# Recurve archers - What arrows for indoor (20yds/18m, 25m)?



## dramnara (Aug 26, 2008)

Hi Recurve Archers,

I see compound shooters using 27/64" arrows indoors for NFAA tournaments (Easton 2712's, Full Bore, etc.)

1. What arrows do revurve archers use for the NFAA tournaments (where 27/64" is the largest permitted diameter)?

2. What arrows do recurve archers use for FITA indoor tournaments (where 23/64" is largest permitted diameter)?


...or do you shoot the same arrows as you do for outdorr tournaments?


----------



## Jim C (Oct 15, 2002)

for years I shot fat aluminums 2114. They worked best for me at 18 M. My two top club members went 1, 3 at the JOAD and US target indoors shooting 2314 X7 on the three spot faces. However, our Ohio state indoor has a 25M event on the first day. I found that when I made poor shots, those heavy aluminum arrows dropped into the 7 or 6 ring. So I tried one year shooting ACCs which were much faster. My 25M scores went up (though my best score ever in that tournament was using X7's but that was one of those days where I would have shot well with anything) and my 18M scores stayed about the same. 
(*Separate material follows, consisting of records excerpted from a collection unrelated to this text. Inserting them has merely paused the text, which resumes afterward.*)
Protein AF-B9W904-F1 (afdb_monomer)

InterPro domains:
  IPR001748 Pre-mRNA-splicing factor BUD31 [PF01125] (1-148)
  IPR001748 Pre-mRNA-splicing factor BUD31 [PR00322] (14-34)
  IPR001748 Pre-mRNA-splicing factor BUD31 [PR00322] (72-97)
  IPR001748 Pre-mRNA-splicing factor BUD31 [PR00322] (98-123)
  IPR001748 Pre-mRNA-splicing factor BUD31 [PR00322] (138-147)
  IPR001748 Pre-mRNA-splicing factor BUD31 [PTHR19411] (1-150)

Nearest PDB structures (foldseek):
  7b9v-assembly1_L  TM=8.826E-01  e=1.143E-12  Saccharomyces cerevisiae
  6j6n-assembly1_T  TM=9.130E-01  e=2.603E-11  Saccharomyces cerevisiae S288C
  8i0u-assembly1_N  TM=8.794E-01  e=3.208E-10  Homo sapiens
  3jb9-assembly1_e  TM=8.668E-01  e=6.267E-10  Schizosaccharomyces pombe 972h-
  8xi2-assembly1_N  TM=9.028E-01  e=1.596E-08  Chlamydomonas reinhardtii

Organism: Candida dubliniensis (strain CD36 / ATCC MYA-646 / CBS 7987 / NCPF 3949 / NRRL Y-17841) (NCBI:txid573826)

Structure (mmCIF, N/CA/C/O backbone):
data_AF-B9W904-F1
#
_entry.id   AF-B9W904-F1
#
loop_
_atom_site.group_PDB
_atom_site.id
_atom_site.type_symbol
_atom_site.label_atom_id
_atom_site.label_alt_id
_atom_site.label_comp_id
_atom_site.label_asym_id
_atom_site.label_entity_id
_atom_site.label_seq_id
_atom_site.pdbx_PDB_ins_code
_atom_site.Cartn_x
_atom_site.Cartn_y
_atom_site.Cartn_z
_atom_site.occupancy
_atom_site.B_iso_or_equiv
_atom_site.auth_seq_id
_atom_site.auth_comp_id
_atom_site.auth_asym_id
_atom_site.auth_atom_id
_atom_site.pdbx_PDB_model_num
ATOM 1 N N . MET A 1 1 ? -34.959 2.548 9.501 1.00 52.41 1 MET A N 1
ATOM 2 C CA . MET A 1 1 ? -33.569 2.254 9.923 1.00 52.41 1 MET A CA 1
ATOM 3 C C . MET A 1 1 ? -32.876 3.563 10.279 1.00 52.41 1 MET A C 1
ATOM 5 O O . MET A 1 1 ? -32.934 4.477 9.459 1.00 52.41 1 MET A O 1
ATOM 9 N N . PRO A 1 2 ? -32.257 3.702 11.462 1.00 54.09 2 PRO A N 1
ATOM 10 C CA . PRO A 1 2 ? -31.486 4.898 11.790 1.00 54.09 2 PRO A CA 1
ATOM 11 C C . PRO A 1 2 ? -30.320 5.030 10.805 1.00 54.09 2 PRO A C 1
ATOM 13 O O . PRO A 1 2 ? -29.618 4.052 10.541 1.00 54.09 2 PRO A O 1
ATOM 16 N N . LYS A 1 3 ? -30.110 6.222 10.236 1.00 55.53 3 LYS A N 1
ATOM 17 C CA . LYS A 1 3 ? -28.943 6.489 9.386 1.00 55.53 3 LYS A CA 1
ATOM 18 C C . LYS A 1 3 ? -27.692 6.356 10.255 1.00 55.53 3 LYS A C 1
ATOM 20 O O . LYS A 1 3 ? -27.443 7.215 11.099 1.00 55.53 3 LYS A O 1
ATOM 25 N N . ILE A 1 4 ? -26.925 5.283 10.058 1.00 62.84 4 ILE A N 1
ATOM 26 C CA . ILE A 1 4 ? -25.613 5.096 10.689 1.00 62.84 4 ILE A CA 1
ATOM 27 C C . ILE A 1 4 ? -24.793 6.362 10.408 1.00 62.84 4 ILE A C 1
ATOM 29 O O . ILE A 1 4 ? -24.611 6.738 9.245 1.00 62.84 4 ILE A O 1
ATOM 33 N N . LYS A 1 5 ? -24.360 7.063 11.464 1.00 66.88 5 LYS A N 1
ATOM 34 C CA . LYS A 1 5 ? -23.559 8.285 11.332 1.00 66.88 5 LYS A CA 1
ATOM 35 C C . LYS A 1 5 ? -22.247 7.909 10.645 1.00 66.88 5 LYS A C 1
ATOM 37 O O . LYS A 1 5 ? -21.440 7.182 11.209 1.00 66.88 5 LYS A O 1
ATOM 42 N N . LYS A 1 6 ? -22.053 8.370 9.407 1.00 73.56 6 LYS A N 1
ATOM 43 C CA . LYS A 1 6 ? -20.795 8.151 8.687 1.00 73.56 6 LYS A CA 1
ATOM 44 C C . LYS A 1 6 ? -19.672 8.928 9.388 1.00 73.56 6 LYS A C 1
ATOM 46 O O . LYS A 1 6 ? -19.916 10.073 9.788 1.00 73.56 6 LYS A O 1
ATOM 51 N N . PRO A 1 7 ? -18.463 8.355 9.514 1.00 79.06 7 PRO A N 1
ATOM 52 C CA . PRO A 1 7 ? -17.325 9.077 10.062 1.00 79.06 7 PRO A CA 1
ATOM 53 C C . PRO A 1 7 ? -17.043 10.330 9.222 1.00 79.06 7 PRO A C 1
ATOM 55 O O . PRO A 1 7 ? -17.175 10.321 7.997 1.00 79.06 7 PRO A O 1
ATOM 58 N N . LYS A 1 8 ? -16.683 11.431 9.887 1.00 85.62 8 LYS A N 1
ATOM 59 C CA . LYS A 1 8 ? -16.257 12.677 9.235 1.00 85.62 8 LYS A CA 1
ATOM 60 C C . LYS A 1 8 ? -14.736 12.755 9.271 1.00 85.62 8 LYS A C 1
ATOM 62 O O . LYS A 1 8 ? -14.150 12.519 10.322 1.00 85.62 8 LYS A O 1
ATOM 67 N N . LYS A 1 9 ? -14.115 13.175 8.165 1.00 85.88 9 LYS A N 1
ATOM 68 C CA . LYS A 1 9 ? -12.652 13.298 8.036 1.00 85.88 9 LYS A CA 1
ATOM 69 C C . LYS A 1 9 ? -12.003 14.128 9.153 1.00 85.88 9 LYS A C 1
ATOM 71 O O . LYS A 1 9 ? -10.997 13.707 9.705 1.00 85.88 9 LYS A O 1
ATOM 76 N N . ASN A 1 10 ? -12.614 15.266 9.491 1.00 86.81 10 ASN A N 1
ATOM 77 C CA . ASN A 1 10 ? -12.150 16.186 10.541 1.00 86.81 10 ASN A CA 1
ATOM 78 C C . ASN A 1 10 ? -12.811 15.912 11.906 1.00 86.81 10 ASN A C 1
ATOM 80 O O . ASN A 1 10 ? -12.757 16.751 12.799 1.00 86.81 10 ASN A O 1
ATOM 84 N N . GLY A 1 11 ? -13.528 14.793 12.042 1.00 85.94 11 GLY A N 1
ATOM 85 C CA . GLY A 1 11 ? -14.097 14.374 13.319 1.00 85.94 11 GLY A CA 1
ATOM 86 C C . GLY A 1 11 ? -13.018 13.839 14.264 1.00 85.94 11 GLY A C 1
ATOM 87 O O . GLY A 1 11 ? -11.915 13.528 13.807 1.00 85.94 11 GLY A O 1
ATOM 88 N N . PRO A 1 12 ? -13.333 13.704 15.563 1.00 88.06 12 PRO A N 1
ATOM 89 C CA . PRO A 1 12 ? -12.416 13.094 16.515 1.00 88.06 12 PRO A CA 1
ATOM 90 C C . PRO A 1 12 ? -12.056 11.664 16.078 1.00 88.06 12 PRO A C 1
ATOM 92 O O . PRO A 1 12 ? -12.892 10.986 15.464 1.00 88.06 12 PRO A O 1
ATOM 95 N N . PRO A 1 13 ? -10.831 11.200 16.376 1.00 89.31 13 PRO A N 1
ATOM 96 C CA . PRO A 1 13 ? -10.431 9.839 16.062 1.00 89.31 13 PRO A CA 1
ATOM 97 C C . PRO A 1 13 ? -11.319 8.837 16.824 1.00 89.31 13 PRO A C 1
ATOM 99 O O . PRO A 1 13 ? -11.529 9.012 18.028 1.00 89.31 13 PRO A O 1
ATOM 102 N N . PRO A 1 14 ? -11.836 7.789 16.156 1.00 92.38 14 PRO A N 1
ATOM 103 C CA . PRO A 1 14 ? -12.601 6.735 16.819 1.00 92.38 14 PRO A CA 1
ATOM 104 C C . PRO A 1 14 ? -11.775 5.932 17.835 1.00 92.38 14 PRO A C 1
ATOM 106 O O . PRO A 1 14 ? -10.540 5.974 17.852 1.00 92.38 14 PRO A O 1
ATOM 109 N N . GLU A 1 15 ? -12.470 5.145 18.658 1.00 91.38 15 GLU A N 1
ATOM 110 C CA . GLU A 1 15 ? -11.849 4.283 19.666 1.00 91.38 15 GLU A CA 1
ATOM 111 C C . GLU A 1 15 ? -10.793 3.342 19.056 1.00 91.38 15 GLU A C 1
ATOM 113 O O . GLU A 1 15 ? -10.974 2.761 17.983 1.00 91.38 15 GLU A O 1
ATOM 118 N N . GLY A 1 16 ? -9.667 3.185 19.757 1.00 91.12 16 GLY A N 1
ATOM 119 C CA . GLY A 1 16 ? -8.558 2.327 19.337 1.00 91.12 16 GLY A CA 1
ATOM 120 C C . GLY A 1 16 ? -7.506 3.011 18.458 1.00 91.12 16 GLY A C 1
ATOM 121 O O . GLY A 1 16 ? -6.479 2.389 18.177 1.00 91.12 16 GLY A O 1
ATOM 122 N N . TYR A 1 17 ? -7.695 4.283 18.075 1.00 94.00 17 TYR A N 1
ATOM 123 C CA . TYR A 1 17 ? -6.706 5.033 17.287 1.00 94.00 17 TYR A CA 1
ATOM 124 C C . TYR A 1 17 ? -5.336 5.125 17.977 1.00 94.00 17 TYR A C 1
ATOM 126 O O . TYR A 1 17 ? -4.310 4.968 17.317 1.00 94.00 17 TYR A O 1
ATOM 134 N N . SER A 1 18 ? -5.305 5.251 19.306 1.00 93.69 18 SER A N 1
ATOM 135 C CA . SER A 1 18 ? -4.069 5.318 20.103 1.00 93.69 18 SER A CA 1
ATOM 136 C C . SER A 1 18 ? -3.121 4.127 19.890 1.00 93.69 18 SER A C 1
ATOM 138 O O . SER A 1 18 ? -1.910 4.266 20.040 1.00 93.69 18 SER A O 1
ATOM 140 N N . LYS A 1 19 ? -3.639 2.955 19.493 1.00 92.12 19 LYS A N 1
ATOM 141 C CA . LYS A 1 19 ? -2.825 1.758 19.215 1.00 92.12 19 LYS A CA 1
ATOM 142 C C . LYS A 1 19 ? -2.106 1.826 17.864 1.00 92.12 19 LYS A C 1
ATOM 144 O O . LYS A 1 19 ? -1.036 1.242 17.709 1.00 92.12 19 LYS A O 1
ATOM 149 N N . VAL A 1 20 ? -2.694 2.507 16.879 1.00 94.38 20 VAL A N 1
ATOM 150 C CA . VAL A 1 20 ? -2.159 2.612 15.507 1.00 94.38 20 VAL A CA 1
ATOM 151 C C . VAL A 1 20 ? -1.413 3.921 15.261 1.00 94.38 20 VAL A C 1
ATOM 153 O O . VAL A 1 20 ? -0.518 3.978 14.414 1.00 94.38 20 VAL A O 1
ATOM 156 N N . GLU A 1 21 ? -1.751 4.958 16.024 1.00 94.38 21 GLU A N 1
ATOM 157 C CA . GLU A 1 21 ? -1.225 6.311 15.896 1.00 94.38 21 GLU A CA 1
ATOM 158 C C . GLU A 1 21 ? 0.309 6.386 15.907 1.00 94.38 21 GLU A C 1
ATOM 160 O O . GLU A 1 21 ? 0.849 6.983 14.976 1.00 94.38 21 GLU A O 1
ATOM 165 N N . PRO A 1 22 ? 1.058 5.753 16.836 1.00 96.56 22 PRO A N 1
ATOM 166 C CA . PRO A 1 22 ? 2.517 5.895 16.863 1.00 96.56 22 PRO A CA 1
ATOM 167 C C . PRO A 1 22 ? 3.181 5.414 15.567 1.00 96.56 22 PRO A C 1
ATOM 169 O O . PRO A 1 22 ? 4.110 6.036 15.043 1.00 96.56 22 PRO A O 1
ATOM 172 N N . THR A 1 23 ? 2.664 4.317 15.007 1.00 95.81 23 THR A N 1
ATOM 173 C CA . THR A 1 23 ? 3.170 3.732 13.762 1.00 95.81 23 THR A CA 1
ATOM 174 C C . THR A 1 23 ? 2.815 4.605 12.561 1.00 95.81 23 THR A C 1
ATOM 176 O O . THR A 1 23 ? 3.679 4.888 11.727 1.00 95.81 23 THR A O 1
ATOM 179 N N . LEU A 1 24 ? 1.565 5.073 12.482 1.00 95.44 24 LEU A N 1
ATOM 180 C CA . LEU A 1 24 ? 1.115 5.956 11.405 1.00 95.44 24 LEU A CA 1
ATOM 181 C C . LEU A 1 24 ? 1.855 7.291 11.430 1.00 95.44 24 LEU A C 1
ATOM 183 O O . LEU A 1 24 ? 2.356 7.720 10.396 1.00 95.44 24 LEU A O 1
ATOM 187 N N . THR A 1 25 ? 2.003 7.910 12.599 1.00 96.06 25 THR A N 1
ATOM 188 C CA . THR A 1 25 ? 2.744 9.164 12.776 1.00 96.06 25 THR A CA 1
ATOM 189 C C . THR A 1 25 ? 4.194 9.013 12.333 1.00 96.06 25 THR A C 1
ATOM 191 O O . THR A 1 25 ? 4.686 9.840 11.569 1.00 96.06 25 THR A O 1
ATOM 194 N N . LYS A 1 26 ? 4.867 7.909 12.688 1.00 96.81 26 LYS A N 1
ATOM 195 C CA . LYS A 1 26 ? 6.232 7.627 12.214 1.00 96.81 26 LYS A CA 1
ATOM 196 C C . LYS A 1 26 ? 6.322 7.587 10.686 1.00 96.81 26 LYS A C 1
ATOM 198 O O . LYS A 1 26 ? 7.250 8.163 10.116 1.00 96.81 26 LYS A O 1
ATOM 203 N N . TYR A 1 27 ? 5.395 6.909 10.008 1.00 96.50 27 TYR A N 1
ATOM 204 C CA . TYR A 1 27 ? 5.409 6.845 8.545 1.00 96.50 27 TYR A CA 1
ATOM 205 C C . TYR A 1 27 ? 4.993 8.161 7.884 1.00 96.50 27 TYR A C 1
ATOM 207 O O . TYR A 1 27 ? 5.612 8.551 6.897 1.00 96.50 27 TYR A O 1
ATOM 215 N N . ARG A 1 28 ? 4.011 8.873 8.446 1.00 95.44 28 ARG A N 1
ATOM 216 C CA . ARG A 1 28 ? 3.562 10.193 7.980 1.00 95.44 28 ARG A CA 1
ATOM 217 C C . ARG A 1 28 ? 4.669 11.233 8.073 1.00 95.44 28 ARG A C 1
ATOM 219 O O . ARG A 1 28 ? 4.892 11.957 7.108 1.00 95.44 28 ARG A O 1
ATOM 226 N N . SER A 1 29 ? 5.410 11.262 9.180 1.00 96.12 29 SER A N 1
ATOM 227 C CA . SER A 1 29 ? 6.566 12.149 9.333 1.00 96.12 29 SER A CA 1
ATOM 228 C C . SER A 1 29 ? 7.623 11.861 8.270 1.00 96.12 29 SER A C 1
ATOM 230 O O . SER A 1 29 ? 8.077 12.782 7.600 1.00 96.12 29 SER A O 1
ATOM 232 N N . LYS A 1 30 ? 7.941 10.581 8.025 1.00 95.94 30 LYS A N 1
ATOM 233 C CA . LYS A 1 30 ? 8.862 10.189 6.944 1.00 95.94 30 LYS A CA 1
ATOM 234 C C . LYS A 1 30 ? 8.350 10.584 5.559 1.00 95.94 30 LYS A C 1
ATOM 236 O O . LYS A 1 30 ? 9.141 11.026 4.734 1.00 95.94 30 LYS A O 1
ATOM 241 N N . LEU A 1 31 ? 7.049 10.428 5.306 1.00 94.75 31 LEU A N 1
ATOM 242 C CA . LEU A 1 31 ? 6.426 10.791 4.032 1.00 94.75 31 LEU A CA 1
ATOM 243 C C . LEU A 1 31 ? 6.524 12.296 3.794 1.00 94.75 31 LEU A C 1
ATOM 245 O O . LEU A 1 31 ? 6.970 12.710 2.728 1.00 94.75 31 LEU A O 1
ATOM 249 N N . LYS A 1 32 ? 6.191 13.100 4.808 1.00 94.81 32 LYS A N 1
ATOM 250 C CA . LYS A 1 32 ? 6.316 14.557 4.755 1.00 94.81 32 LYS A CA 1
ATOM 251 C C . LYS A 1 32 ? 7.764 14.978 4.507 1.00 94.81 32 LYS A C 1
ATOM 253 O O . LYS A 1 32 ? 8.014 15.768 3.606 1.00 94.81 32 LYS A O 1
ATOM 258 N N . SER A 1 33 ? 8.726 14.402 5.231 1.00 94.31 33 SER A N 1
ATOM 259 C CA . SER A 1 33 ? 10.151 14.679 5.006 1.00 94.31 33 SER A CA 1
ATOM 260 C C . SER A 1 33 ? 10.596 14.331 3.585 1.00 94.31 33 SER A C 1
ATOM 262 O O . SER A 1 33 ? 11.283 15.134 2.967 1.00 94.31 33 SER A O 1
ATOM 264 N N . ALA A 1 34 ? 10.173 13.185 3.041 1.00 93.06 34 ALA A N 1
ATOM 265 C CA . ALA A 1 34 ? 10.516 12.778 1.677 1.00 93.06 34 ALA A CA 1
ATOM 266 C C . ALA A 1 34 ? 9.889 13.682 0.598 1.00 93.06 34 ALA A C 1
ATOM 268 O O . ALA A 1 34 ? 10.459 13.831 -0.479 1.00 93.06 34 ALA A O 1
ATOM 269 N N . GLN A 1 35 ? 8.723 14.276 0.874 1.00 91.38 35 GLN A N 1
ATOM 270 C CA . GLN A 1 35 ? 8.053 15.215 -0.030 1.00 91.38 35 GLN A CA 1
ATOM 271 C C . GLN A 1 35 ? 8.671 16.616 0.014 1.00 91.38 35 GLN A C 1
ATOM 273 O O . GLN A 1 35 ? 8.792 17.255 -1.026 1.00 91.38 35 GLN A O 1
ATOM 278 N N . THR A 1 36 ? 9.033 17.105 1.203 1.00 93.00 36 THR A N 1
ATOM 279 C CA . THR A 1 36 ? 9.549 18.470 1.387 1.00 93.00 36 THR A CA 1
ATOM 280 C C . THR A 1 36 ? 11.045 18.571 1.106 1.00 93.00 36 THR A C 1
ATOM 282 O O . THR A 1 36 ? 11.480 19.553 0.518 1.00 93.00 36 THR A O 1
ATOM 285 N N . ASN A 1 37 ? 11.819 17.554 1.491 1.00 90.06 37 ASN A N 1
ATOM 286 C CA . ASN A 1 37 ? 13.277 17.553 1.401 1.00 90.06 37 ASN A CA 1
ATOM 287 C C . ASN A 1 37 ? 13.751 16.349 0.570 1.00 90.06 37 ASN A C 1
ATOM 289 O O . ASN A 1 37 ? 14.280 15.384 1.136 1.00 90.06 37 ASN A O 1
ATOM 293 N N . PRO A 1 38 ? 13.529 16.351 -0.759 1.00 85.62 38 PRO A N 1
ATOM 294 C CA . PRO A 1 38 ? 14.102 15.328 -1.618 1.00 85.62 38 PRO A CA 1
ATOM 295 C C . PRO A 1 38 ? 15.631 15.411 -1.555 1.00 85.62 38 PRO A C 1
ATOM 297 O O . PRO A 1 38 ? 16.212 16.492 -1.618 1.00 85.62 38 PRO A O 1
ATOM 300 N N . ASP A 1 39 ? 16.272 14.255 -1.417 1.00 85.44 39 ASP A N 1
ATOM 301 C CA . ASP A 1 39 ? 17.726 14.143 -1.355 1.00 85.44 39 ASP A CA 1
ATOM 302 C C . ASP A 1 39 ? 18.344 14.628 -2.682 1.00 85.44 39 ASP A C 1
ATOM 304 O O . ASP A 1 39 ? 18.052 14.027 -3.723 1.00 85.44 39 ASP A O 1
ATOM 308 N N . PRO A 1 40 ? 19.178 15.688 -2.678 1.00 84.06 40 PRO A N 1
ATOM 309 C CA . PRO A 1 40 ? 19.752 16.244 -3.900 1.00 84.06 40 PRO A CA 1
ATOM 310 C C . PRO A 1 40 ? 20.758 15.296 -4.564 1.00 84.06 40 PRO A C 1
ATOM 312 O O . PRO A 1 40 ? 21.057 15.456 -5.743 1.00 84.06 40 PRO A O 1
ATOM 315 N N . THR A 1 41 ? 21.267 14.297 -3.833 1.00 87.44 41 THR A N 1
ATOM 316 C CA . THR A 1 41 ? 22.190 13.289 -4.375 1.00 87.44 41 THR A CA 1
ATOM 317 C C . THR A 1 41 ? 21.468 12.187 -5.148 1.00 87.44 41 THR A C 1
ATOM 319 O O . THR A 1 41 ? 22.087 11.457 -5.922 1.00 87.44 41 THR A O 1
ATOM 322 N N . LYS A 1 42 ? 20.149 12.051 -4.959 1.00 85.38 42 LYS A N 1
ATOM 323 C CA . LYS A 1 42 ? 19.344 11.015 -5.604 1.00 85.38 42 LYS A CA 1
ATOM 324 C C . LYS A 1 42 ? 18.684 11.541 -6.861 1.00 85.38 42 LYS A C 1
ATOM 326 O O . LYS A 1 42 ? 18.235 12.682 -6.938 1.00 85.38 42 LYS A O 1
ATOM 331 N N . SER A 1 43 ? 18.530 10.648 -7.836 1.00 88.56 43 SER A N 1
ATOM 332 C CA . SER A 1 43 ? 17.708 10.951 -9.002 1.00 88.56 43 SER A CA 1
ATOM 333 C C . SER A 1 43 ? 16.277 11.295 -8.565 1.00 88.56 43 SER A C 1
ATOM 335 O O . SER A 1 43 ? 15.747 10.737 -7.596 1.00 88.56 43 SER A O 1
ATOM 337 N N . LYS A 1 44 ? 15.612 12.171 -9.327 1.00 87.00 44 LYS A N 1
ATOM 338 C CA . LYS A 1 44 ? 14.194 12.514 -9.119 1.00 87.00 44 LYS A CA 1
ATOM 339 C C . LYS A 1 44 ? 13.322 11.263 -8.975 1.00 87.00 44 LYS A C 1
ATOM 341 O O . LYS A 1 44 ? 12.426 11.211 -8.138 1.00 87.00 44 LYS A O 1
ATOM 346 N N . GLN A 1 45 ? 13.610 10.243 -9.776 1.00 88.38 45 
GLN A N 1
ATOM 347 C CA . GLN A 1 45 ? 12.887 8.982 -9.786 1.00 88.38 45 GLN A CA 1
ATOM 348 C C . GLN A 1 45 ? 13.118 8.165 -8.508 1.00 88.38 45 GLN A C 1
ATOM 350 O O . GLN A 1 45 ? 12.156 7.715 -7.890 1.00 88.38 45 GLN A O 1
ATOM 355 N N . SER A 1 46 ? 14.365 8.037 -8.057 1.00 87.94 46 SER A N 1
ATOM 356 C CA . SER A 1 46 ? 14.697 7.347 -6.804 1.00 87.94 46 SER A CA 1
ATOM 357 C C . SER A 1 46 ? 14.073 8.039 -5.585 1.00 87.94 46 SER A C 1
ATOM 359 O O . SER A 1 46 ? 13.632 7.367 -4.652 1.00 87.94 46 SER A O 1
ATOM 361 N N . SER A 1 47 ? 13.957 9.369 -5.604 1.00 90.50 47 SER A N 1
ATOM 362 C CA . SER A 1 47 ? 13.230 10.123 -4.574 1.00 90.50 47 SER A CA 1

I set up a bow just for indoors so I don't deal with the situation of not wanting to retune for indoors (which is why I see lots of people shooting their x10s or ACE's indoors)


----------



## grantmac (May 31, 2007)

Full Length 2314 for NFAA traditional for me.

-Grant


----------



## baller (Oct 4, 2006)

I'll be shooting my outdoor rig for indoor this year. I for some reason see the indoor season as a long training session for next years outdoor


----------



## calbowdude (Feb 13, 2005)

Carbontech Hippo's with 3" vanes and ~140 grain points. I was shooting my ACE's indoor, but after smashing up 6 over the past 2 seasons, I stopped. Probably should switch completely over to the 3 spot target as well....


----------



## icehaven (Nov 30, 2010)

I shoot my old a/c/g's for indoor and x10's for outdoor (recurve)


----------



## dramnara (Aug 26, 2008)

Thanks for all the input - much appreciated


----------